▶ _Exercise objective_: Using the records below, output the stretch that opens with the line containing "ATOM 136 O O" and closes with the line containing "ATOM 141 C C", exactly and including both lines, with nothing more.

Dataset excerpts
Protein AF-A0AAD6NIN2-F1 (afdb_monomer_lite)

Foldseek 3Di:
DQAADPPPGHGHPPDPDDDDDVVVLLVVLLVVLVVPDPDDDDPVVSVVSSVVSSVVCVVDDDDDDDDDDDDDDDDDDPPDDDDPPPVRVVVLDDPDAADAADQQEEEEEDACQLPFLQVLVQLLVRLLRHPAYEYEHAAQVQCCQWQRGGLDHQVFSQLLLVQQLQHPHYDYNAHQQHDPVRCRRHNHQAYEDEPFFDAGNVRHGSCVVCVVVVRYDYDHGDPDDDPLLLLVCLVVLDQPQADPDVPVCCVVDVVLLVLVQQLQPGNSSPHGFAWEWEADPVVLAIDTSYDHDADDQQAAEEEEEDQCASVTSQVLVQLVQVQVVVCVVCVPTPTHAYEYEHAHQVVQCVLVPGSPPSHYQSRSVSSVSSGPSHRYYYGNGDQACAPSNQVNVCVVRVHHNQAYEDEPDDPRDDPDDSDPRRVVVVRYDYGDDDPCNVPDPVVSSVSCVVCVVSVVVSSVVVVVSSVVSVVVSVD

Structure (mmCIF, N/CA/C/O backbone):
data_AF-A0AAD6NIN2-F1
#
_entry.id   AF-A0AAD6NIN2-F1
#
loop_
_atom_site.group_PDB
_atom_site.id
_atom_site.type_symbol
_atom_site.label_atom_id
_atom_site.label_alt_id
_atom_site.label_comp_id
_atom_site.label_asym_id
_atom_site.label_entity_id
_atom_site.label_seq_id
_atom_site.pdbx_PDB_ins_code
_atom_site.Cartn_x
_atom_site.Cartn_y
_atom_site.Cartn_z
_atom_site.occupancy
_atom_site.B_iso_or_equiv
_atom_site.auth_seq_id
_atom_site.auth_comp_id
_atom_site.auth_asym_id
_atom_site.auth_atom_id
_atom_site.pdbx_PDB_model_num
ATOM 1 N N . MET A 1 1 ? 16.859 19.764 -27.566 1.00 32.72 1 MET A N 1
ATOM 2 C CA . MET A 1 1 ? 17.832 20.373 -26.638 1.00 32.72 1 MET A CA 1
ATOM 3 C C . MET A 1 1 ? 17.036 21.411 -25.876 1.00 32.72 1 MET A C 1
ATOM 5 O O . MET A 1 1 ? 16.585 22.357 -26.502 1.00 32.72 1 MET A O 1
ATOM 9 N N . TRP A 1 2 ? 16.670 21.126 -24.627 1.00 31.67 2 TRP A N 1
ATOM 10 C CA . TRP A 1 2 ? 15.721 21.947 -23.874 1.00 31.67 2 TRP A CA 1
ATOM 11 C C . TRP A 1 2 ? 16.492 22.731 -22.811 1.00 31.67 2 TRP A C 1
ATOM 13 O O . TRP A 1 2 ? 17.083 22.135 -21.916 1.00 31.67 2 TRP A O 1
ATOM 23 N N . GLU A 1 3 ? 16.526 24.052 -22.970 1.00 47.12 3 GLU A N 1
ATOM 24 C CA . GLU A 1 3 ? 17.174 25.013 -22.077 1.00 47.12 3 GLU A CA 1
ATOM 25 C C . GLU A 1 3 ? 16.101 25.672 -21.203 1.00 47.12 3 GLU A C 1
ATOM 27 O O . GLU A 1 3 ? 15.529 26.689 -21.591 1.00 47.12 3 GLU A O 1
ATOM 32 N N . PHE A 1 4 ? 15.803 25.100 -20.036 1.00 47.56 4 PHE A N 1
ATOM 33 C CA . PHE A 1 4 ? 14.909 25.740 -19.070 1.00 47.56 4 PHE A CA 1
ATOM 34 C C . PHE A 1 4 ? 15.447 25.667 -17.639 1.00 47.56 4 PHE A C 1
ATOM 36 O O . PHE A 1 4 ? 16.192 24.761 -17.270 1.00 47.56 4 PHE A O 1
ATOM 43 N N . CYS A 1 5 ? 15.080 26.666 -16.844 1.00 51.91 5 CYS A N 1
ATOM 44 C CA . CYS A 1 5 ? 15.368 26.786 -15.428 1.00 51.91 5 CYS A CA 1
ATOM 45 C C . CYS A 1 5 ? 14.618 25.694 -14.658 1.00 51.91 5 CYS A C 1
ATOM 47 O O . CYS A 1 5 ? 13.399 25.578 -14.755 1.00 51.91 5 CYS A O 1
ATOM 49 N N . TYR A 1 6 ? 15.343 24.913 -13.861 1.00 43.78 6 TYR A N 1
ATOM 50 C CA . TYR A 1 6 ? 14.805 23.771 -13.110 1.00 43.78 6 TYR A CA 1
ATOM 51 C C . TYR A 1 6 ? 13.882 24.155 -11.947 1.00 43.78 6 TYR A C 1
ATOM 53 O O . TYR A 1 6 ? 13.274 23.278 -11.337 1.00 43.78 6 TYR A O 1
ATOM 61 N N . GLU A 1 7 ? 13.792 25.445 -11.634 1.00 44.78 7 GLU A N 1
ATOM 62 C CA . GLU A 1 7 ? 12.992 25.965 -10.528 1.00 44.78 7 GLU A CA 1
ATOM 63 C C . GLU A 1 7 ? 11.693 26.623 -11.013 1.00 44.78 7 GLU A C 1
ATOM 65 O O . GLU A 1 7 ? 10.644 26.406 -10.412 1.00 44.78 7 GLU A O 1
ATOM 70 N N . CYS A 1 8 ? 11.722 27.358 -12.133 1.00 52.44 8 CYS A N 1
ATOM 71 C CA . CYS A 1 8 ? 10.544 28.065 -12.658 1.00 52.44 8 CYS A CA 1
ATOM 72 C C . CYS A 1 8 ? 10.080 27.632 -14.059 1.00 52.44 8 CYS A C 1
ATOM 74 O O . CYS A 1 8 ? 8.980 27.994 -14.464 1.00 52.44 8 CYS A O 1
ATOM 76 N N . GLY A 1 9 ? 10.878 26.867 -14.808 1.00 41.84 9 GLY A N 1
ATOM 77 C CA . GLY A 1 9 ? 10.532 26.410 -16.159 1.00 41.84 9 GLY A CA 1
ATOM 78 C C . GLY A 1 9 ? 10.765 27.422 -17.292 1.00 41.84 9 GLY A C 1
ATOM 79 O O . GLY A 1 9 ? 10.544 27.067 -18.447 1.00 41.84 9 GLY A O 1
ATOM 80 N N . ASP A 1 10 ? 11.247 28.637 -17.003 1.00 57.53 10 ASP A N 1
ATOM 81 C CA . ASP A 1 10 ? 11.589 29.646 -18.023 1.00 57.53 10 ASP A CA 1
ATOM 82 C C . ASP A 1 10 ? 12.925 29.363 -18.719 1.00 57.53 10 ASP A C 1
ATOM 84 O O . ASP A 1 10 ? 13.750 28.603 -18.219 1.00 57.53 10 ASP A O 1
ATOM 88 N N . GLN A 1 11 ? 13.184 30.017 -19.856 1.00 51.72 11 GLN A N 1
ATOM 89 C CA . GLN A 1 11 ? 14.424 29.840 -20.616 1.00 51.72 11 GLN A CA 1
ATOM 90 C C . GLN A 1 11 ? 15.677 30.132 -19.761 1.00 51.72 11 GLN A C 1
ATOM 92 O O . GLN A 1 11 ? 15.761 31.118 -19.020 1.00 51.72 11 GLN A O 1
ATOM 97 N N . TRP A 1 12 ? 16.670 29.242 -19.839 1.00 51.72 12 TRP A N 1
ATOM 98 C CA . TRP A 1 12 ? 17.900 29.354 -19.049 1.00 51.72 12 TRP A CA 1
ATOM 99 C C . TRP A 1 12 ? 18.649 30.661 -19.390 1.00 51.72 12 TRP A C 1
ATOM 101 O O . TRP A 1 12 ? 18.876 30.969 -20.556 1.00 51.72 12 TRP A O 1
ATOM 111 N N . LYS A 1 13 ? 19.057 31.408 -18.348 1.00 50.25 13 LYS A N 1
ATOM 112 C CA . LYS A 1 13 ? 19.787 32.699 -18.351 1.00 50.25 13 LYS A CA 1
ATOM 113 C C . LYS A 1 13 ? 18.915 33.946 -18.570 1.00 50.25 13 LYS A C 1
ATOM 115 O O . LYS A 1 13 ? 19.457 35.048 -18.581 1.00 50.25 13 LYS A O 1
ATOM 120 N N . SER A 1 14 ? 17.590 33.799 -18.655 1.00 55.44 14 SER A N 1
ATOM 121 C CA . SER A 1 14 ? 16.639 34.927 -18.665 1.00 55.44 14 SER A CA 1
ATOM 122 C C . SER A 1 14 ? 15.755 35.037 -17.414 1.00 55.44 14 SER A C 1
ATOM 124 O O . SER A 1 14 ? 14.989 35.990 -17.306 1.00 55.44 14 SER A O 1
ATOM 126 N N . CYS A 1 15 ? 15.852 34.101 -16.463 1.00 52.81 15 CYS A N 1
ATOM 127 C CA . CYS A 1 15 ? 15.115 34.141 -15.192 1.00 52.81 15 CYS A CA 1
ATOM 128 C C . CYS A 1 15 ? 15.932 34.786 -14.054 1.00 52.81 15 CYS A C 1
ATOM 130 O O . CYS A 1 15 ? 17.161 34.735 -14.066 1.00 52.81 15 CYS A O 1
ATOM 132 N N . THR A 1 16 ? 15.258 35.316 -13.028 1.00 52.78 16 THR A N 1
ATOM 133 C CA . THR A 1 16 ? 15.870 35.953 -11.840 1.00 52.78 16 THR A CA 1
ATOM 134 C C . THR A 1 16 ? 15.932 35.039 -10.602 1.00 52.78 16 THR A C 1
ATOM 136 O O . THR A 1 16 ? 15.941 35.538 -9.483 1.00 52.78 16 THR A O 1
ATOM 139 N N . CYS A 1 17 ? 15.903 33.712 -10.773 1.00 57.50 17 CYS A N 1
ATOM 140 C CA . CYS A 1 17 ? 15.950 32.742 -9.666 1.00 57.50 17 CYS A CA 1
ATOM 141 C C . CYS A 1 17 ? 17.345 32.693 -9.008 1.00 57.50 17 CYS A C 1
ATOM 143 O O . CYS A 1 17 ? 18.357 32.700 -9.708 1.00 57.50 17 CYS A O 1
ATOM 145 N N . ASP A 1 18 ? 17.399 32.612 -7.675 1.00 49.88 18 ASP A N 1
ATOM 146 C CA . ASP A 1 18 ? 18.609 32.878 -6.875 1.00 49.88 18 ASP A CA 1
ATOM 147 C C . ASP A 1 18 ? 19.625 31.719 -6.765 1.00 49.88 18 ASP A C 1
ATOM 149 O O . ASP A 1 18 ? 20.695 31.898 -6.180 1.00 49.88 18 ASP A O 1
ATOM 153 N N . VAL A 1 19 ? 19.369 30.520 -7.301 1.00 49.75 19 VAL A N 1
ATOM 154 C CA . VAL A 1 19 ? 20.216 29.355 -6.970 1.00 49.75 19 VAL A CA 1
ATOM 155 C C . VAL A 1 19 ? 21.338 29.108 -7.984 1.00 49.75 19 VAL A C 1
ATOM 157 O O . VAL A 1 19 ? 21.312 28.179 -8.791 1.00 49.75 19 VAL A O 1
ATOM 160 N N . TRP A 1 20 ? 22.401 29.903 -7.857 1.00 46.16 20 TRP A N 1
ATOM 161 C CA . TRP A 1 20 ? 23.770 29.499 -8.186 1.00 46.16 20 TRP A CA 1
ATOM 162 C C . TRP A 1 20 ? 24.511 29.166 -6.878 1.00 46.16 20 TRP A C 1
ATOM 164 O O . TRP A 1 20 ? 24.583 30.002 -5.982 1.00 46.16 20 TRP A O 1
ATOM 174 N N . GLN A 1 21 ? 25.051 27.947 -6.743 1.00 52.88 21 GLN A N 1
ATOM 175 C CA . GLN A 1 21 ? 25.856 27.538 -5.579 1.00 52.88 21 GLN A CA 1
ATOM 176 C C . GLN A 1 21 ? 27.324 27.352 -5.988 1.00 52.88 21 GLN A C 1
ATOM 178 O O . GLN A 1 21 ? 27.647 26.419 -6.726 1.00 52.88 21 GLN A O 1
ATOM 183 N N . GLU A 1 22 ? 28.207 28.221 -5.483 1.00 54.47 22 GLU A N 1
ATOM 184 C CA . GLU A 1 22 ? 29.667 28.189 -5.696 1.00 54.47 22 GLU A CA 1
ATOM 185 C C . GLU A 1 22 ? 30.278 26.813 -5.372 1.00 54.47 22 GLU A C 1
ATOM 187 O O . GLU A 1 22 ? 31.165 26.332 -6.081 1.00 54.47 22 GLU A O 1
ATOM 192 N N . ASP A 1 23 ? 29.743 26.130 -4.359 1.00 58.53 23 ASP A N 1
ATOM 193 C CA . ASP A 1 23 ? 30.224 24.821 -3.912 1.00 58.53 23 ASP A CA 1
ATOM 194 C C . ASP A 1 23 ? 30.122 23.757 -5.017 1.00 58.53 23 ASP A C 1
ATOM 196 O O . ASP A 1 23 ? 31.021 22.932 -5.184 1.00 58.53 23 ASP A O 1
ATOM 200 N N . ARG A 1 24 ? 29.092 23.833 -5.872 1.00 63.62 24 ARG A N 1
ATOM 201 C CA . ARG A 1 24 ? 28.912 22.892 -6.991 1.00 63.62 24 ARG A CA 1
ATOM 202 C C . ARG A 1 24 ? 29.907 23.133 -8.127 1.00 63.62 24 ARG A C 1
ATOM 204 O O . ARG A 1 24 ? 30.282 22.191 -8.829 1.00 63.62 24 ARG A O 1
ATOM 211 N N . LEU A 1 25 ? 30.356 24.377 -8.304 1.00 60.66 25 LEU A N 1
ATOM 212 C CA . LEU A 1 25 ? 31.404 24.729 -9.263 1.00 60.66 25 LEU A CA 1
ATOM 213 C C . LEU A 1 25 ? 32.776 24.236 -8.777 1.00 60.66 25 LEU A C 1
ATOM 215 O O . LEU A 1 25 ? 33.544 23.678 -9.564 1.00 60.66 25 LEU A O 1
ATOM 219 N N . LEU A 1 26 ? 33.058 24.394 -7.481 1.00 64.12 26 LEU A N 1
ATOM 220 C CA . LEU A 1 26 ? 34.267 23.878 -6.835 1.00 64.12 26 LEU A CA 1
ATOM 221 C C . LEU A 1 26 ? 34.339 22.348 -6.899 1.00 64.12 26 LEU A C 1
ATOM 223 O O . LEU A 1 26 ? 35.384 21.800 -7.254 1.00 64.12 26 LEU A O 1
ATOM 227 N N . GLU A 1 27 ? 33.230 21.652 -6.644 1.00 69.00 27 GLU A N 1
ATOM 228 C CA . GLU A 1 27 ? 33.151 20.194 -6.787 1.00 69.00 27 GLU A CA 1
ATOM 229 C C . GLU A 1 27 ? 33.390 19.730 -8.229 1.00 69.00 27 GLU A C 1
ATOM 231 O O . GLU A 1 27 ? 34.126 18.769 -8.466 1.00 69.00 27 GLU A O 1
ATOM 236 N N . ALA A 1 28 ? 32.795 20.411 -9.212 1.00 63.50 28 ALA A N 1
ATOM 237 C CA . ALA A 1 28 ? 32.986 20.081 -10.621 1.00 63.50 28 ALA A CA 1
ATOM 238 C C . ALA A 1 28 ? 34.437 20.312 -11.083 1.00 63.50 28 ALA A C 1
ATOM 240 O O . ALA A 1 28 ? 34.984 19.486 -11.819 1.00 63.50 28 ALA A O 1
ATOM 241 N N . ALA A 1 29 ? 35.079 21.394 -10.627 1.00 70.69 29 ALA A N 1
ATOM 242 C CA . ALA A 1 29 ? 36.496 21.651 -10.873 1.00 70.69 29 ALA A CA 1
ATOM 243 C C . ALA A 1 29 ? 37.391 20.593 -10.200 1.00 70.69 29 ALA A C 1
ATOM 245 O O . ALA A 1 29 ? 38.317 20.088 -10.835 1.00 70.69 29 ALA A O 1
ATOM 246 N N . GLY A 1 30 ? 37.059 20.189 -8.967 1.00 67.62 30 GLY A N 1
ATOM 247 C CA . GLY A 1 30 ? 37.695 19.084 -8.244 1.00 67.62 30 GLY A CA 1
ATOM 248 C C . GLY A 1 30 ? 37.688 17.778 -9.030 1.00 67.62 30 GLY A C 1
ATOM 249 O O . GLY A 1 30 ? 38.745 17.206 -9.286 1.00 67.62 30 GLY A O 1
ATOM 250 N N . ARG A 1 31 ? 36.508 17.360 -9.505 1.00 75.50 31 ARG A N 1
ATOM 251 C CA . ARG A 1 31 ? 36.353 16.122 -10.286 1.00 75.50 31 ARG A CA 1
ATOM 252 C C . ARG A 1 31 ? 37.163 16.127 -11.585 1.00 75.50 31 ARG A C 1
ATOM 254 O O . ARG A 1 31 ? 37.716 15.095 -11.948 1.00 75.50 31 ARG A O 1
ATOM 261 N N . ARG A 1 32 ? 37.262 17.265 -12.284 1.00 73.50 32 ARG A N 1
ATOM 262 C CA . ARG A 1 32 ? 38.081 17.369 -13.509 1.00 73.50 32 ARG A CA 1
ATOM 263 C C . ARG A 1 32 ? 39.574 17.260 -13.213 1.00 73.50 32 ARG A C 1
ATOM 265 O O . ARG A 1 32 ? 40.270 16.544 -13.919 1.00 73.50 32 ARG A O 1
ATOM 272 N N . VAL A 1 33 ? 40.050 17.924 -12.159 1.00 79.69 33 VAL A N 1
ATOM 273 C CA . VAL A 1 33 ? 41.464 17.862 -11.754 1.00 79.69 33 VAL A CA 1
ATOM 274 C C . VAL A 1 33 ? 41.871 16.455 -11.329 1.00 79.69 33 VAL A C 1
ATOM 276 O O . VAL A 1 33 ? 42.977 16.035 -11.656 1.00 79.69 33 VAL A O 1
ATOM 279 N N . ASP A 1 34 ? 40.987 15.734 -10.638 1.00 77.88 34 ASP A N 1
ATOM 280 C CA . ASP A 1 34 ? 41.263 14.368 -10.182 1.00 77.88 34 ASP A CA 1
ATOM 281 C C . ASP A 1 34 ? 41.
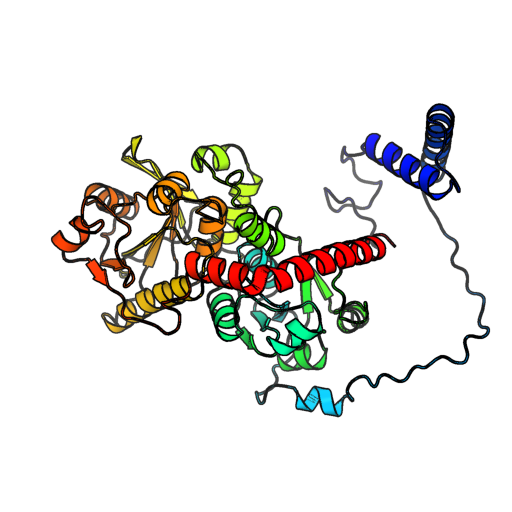220 13.352 -11.325 1.00 77.88 34 ASP A C 1
ATOM 283 O O . ASP A 1 34 ? 42.028 12.431 -11.354 1.00 77.88 34 ASP A O 1
ATOM 287 N N . ARG A 1 35 ? 40.310 13.531 -12.289 1.00 75.88 35 ARG A N 1
ATOM 288 C CA . ARG A 1 35 ? 40.217 12.674 -13.478 1.00 75.88 35 ARG A CA 1
ATOM 289 C C . ARG A 1 35 ? 41.415 12.841 -14.412 1.00 75.88 35 ARG A C 1
ATOM 291 O O . ARG A 1 35 ? 41.873 11.865 -14.991 1.00 75.88 35 ARG A O 1
ATOM 298 N N . ASP A 1 36 ? 41.891 14.071 -14.580 1.00 72.50 36 ASP A N 1
ATOM 299 C CA . ASP A 1 36 ? 42.968 14.398 -15.521 1.00 72.50 36 ASP A CA 1
ATOM 300 C C . ASP A 1 36 ? 44.370 14.191 -14.894 1.00 72.50 36 ASP A C 1
ATOM 302 O O . ASP A 1 36 ? 45.384 14.548 -15.496 1.00 72.50 36 ASP A O 1
ATOM 306 N N . ALA A 1 37 ? 44.444 13.655 -13.669 1.00 75.25 37 ALA A N 1
ATOM 307 C CA . ALA A 1 37 ? 45.689 13.315 -12.995 1.00 75.25 37 ALA A CA 1
ATOM 308 C C . ALA A 1 37 ? 45.966 11.807 -13.093 1.00 75.25 37 ALA A C 1
ATOM 310 O O . ALA A 1 37 ? 45.188 10.996 -12.602 1.00 75.25 37 ALA A O 1
ATOM 311 N N . ASP A 1 38 ? 47.112 11.438 -13.668 1.00 66.69 38 ASP A N 1
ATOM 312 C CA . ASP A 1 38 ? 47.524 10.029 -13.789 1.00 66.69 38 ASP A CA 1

▶ _Answer area_:
ATOM 136 O O . THR A 1 16 ? 15.941 35.538 -9.483 1.00 52.78 16 THR A O 1
ATOM 139 N N . CYS A 1 17 ? 15.903 33.712 -10.773 1.00 57.50 17 CYS A N 1
ATOM 140 C CA . CYS A 1 17 ? 15.950 32.742 -9.666 1.00 57.50 17 CYS A CA 1
ATOM 141 C C . CYS A 1 17 ? 17.345 32.693 -9.008 1.00 57.50 17 CYS A C 1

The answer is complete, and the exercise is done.